To all of those like me that love to do wildlife photography that are stuck with short focal length lens, I recommend it! Than do like me, save your money and get a Sigma 150mm-500mm , Come on mail man, faster!!!:lmao:


----------



## Noxire (Nov 23, 2010)

heh i tried doing that but all pics where useless; my telescope was a cheapo 80$ one, now thats probably the lowest quality lens ever.


----------



## Marc-Etienne (Nov 23, 2010)

Noxire said:


> heh i tried doing that but all pics where useless; my telescope was a cheapo 80$ one, now thats probably the lowest quality lens ever.



Probably it didn't help. It's worth it to get a good telescope. At the same time, you can get an eye piece use it for astronomy and spotting scope for wildlife. The posted pictures are very little post-processed or not post-processed at all. It gives you an idea of what I manage with a good telescope. Keep in mind that 600$ is still 15 times less than the Nikkor equivalent  (not the same quality, but a good part of the fun!)


----------



## Sachphotography (Nov 23, 2010)

LOL yeah This has been done for a while. I shot astrophotography 10 years ago and used a 2000mm ( 10" ) reflector. I could shoot a golf ball from a football field away. Only issue is you wont get tack sharp images. Manual focus of course. But hey it is still fun.


----------



## Marc-Etienne (Nov 23, 2010)

I'm not reinventing anything for sure, but I thought it could give noobs like me ideas to work around their tight budget. I also wanted to show that it could satisfy basic amateur needs and help you learn the basics of wildlife photography without 10K$ lens all this with a good astronomical telescope.


----------



## Stormchase (Nov 23, 2010)

Sachphotography said:


> LOL yeah This has been done for a while.
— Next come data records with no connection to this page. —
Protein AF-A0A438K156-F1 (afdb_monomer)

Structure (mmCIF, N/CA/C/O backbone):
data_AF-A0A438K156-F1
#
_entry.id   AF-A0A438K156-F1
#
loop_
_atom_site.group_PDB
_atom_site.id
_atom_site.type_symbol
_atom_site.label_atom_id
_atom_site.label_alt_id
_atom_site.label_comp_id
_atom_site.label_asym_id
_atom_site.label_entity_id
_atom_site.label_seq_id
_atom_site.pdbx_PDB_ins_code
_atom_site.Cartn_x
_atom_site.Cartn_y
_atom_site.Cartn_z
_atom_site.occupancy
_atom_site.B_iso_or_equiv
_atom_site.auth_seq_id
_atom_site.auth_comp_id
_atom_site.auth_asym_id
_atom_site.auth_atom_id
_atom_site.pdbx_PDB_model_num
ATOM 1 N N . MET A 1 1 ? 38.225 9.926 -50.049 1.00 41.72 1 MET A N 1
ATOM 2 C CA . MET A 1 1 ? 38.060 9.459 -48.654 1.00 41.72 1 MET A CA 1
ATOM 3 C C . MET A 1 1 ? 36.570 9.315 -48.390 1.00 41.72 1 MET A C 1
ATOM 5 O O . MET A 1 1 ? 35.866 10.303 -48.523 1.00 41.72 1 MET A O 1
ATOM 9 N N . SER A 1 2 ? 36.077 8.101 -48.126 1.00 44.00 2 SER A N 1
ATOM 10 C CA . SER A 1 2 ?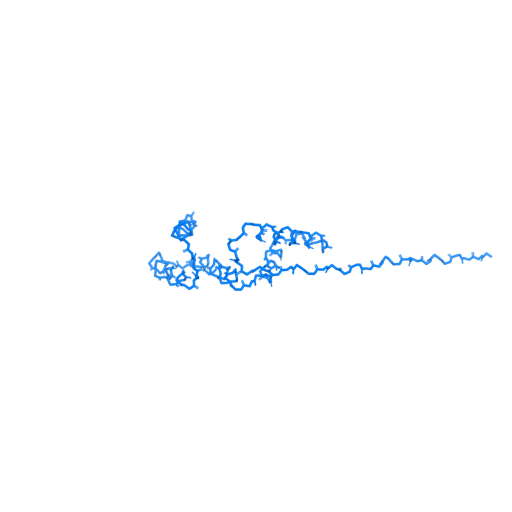 34.651 7.841 -47.874 1.00 44.00 2 SER A CA 1
ATOM 11 C C . SER A 1 2 ? 34.405 7.792 -46.369 1.00 44.00 2 SER A C 1
ATOM 13 O O . SER A 1 2 ? 34.990 6.952 -45.687 1.00 44.00 2 SER A O 1
ATOM 15 N N . ALA A 1 3 ? 33.558 8.680 -45.850 1.00 52.44 3 ALA A N 1
ATOM 16 C CA . ALA A 1 3 ? 33.122 8.646 -44.459 1.00 52.44 3 ALA A CA 1
ATOM 17 C C . ALA A 1 3 ? 32.078 7.531 -44.276 1.00 52.44 3 ALA A C 1
ATOM 19 O O . ALA A 1 3 ? 31.092 7.474 -45.008 1.00 52.44 3 ALA A O 1
ATOM 20 N N . ARG A 1 4 ? 32.300 6.622 -43.319 1.00 58.66 4 ARG A N 1
ATOM 21 C CA . ARG A 1 4 ? 31.288 5.642 -42.896 1.00 58.66 4 ARG A CA 1
ATOM 22 C C . ARG A 1 4 ? 30.362 6.328 -41.896 1.00 58.66 4 ARG A C 1
ATOM 24 O O . ARG A 1 4 ? 30.811 6.737 -40.830 1.00 58.66 4 ARG A O 1
ATOM 31 N N . VAL A 1 5 ? 29.084 6.447 -42.246 1.00 57.47 5 VAL A N 1
ATOM 32 C CA . VAL A 1 5 ? 28.024 6.837 -41.312 1.00 57.47 5 VAL A CA 1
ATOM 33 C C . VAL A 1 5 ? 27.773 5.645 -40.390 1.00 57.47 5 VAL A C 1
ATOM 35 O O . VAL A 1 5 ? 27.352 4.583 -40.843 1.00 57.47 5 VAL A O 1
ATOM 38 N N . MET A 1 6 ? 28.089 5.799 -39.106 1.00 63.34 6 MET A N 1
ATOM 39 C CA . MET A 1 6 ? 27.705 4.844 -38.068 1.00 63.34 6 MET A CA 1
ATOM 40 C C . MET A 1 6 ? 26.229 5.076 -37.750 1.00 63.34 6 MET A C 1
ATOM 42 O O . MET A 1 6 ? 25.878 6.102 -37.172 1.00 63.34 6 MET A O 1
ATOM 46 N N . ALA A 1 7 ? 25.364 4.146 -38.147 1.00 59.25 7 ALA A N 1
ATOM 47 C CA . ALA A 1 7 ? 23.988 4.121 -37.675 1.00 59.25 7 ALA A CA 1
ATOM 48 C C . ALA A 1 7 ? 23.996 3.711 -36.195 1.00 59.25 7 ALA A C 1
ATOM 50 O O . ALA A 1 7 ? 24.393 2.597 -35.849 1.00 59.25 7 ALA A O 1
ATOM 51 N N . THR A 1 8 ? 23.591 4.619 -35.311 1.00 55.72 8 THR A N 1
ATOM 52 C CA . THR A 1 8 ? 23.261 4.290 -33.925 1.00 55.72 8 THR A CA 1
ATOM 53 C C . THR A 1 8 ? 22.004 3.428 -33.937 1.00 55.72 8 THR A C 1
ATOM 55 O O . THR A 1 8 ? 20.915 3.922 -34.216 1.00 55.72 8 THR A O 1
ATOM 58 N N . HIS A 1 9 ? 22.156 2.129 -33.681 1.00 56.53 9 HIS A N 1
ATOM 59 C CA . HIS A 1 9 ? 21.021 1.251 -33.424 1.00 56.53 9 HIS A CA 1
ATOM 60 C C . HIS A 1 9 ? 20.387 1.670 -32.096 1.00 56.53 9 HIS A C 1
ATOM 62 O O . HIS A 1 9 ? 20.953 1.427 -31.032 1.00 56.53 9 HIS A O 1
ATOM 68 N N . GLU A 1 10 ? 19.234 2.331 -32.162 1.00 63.25 10 GLU A N 1
ATOM 69 C CA . GLU A 1 10 ? 18.406 2.564 -30.986 1.00 63.25 10 GLU A CA 1
ATOM 70 C C . GLU A 1 10 ? 17.912 1.209 -30.475 1.00 63.25 10 GLU A C 1
ATOM 72 O O . GLU A 1 10 ? 17.295 0.430 -31.207 1.00 63.25 10 GLU A O 1
ATOM 77 N N . THR A 1 11 ? 18.230 0.892 -29.224 1.00 55.78 11 THR A N 1
ATOM 78 C CA . THR A 1 11 ? 17.704 -0.289 -28.546 1.00 55.78 11 THR A CA 1
ATOM 79 C C . THR A 1 11 ? 16.176 -0.192 -28.502 1.00 55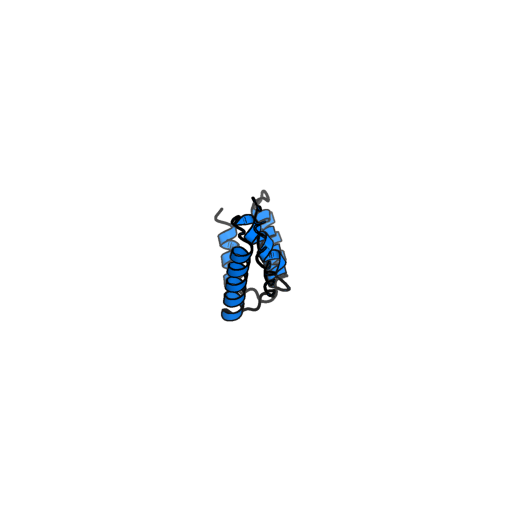.78 11 THR A C 1
ATOM 81 O O . THR A 1 11 ? 15.659 0.866 -28.129 1.00 55.78 11 THR A O 1
ATOM 84 N N . PRO A 1 12 ? 15.433 -1.262 -28.848 1.00 66.38 12 PRO A N 1
ATOM 85 C CA . PRO A 1 12 ? 13.982 -1.267 -28.719 1.00 66.38 12 PRO A CA 1
ATOM 86 C C . PRO A 1 12 ? 13.612 -0.920 -27.279 1.00 66.38 12 PRO A C 1
ATOM 88 O O . PRO A 1 12 ? 14.015 -1.616 -26.345 1.00 66.38 12 PRO A O 1
ATOM 91 N N . ARG A 1 13 ? 12.890 0.186 -27.087 1.00 72.19 13 ARG A N 1
ATOM 92 C CA . ARG A 1 13 ? 12.393 0.563 -25.764 1.00 72.19 13 ARG A CA 1
ATOM 93 C C . ARG A 1 13 ? 11.335 -0.463 -25.377 1.00 72.19 13 ARG A C 1
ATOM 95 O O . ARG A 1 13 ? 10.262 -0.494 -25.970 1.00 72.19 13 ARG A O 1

I shot astrophotography 10 years ago and used a 2000mm ( 10" ) reflector. I could shoot a golf ball from a football field away. Only issue is you wont get tack sharp images. Manual focus of course. But hey it is still fun.
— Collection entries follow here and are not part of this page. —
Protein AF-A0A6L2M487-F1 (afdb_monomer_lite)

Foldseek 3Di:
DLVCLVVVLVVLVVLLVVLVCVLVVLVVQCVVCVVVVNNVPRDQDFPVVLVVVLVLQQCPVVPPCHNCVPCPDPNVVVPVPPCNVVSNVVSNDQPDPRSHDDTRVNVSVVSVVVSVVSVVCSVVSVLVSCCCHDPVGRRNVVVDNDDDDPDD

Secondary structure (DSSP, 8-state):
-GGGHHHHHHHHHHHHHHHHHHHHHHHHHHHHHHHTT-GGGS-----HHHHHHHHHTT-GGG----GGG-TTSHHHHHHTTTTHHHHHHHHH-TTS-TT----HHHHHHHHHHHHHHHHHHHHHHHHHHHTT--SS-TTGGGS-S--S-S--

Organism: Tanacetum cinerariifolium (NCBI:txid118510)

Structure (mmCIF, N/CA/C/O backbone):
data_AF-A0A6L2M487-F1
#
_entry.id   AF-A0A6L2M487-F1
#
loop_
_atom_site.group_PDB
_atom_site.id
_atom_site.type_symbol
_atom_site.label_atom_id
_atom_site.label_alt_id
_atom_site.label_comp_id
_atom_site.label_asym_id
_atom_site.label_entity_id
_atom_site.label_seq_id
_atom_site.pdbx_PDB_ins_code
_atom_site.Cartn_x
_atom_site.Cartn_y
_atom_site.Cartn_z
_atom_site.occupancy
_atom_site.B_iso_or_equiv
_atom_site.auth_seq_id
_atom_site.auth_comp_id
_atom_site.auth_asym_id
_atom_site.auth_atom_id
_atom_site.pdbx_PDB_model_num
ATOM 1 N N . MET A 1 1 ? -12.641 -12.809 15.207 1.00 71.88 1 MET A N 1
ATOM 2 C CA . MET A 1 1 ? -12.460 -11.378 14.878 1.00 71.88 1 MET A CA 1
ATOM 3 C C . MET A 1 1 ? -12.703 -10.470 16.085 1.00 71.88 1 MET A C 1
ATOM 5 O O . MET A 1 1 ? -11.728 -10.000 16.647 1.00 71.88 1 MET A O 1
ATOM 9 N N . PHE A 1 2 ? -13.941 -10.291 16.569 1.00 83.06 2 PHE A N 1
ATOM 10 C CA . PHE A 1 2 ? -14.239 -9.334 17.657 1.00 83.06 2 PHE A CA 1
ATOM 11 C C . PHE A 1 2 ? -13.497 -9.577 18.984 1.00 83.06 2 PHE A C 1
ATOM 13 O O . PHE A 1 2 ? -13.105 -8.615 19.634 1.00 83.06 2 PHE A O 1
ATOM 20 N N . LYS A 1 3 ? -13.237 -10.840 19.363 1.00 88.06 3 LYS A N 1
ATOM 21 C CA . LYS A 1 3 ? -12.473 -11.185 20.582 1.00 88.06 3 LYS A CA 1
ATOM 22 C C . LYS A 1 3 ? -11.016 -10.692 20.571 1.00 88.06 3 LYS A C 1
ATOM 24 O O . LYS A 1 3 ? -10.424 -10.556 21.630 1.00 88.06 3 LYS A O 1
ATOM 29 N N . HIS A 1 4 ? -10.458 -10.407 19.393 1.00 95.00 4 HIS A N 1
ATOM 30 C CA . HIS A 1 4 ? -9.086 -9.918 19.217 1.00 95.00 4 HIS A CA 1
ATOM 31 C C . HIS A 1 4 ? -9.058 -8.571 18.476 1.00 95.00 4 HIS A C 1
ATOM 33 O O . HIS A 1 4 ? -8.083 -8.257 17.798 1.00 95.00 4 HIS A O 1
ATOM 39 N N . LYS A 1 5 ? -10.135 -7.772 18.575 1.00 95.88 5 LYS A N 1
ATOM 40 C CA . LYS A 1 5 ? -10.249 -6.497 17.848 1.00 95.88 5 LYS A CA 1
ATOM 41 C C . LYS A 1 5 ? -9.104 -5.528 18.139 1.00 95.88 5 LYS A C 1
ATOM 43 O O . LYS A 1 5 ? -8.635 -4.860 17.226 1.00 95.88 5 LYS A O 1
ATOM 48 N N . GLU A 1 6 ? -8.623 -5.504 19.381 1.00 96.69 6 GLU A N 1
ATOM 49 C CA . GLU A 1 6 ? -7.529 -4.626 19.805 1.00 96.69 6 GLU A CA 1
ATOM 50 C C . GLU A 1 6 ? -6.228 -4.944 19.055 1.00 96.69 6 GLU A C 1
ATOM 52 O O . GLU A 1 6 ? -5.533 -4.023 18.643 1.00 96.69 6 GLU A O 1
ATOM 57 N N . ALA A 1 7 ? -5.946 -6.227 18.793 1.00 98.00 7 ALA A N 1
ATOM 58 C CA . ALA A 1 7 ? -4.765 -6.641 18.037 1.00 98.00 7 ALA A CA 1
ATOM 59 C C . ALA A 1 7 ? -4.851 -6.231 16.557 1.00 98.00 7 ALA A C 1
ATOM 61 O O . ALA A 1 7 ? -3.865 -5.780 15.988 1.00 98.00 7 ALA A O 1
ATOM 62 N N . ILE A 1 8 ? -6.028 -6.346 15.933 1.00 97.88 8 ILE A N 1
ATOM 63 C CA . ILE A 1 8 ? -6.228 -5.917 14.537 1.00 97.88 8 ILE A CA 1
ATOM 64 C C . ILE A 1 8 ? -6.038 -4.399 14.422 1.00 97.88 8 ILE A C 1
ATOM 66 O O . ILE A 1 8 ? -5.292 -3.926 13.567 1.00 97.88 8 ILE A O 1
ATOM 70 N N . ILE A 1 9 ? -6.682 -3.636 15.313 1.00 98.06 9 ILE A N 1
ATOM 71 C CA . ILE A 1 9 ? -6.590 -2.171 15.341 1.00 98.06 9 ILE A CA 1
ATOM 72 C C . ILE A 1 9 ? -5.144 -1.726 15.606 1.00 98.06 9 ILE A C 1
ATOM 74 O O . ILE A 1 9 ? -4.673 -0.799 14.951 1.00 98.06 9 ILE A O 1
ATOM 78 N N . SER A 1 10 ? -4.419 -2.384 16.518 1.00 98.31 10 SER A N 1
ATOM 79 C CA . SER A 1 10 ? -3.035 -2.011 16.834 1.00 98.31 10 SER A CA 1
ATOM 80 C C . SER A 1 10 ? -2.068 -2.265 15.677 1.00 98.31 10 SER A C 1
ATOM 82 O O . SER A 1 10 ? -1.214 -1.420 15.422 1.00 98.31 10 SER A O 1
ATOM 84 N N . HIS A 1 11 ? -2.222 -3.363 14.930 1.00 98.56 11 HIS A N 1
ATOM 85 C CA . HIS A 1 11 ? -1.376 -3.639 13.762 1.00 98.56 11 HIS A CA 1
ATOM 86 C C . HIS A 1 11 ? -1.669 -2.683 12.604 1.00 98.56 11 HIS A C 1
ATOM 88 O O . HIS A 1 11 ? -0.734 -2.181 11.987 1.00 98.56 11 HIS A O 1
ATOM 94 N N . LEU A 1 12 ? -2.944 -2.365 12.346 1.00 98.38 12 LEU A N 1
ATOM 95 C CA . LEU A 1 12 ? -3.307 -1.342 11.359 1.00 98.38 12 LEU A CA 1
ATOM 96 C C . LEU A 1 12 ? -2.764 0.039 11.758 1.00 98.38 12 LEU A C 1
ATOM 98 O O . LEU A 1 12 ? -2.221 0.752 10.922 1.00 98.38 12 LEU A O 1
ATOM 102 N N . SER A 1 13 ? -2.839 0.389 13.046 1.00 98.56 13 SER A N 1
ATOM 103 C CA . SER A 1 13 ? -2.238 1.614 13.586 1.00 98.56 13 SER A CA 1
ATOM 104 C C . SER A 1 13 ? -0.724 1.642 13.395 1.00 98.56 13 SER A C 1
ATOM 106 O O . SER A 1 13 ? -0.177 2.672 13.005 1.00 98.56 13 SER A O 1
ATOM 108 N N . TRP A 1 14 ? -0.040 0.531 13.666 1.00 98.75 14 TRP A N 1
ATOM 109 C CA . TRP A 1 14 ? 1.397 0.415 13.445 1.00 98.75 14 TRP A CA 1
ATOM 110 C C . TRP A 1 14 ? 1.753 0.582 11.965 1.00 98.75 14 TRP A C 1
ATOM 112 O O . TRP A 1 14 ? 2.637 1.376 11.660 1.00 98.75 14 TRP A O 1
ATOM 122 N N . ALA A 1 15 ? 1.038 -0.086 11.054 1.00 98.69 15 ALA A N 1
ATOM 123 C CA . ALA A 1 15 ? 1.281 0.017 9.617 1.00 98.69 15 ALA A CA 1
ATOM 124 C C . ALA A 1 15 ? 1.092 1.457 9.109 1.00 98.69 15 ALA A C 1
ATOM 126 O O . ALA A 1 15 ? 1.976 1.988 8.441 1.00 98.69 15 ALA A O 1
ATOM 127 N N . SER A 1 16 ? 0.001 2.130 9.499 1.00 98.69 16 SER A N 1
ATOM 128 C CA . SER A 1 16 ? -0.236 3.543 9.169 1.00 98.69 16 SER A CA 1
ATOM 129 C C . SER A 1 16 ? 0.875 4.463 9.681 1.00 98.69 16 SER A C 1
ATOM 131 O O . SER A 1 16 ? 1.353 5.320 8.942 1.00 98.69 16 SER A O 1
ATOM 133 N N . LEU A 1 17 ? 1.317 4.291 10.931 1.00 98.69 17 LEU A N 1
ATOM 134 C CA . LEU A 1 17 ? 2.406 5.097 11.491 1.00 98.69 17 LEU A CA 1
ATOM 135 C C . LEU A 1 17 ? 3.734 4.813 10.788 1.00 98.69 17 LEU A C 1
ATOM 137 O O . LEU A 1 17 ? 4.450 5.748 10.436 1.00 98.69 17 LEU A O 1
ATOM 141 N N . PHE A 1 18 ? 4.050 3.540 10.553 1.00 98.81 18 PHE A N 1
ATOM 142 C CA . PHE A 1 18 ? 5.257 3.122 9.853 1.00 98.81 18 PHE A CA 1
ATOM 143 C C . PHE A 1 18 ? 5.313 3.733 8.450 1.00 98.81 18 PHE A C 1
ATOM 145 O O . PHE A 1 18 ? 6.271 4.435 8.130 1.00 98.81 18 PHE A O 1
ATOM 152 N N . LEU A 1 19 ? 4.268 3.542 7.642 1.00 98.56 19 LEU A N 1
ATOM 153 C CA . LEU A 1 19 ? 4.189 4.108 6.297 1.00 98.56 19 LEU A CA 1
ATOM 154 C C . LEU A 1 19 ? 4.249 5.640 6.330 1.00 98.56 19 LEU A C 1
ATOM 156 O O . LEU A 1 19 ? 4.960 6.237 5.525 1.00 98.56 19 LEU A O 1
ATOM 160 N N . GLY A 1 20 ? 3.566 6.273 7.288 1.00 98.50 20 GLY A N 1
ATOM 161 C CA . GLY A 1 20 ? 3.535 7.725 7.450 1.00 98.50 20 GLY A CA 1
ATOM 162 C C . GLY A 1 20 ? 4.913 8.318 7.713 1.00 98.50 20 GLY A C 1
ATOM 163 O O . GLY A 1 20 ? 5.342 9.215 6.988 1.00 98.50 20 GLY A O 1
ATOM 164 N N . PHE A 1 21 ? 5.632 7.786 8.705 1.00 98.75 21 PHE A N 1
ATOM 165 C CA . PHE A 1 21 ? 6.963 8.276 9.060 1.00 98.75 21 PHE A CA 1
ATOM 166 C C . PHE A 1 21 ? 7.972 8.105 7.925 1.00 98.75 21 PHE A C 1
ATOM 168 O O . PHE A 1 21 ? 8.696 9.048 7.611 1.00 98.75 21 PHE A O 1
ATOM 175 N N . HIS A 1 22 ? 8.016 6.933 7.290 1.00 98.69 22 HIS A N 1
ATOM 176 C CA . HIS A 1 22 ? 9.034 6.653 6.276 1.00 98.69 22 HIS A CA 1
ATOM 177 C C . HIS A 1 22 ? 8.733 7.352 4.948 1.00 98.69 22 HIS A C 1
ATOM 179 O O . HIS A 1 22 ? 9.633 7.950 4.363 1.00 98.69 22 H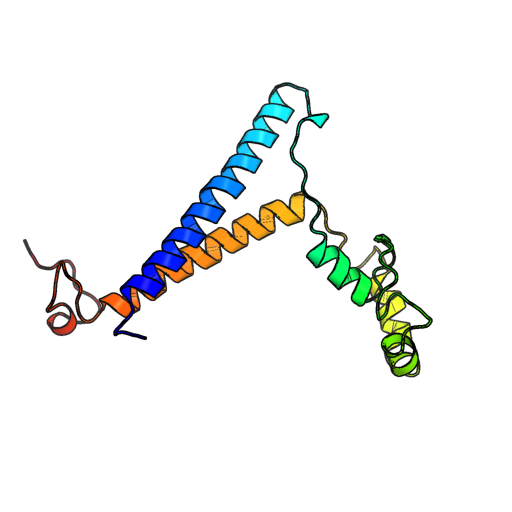IS A O 1
ATOM 185 N N . THR A 1 23 ? 7.476 7.349 4.494 1.00 98.31 23 THR A N 1
ATOM 186 C CA . THR A 1 23 ? 7.100 7.987 3.222 1.00 98.31 23 THR A CA 1
ATOM 187 C C . THR A 1 23 ? 7.296 9.496 3.299 1.00 98.31 23 THR A C 1
ATOM 189 O O . THR A 1 23 ? 8.001 10.072 2.469 1.00 98.31 23 THR A O 1
ATOM 192 N N . LEU A 1 24 ? 6.737 10.148 4.327 1.00 98.56 24 LEU A N 1
ATOM 193 C CA . LEU A 1 24 ? 6.903 11.590 4.511 1.00 98.56 24 LEU A CA 1
ATOM 194 C C . LEU A 1 24 ? 8.367 11.952 4.783 1.00 98.56 24 LEU A C 1
ATOM 196 O O . LEU A 1 24 ? 8.859 12.938 4.238 1.00 98.56 24 LEU A O 1
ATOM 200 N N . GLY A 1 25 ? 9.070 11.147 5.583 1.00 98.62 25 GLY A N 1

Hey not to change the OP's subject. anyone? I have been intrested in astrophotography. can you point me to a good tracking system I can mount my camera onto? or websites? equipment? Beginners packs? i could have about 1k but would like to do it cheaper  I have seen amazing results with the 200mm canon 2.8l on a tracker. nebuli and crap with good detail really. I have a 300mm.
I want to add too that i have been concidering a 400mm f/4 canon. heard great things. Dont know if this is a dooable way to go.


----------



## Sachphotography (Nov 23, 2010)

For astrophotography you need an EQ / AZ mount < in a nutshell a mount that can point basically at the north star( really it is a few degrees of of it but basically. You want a mount that has an interchangeable dovetail mounting system as well.  Something like this would be great for what your looking

Celestron CG-5 Motorized Equatorial Telescope Mount with 91518

Or if you really want to get a really big scope you could do this

Celestron CGE-Pro Motorized Equatorial Telescope Mount 91527 B&H


----------



## Stormchase (Nov 24, 2010)

Thanks, that's awsome. Could I  mount a camera directly on that?


----------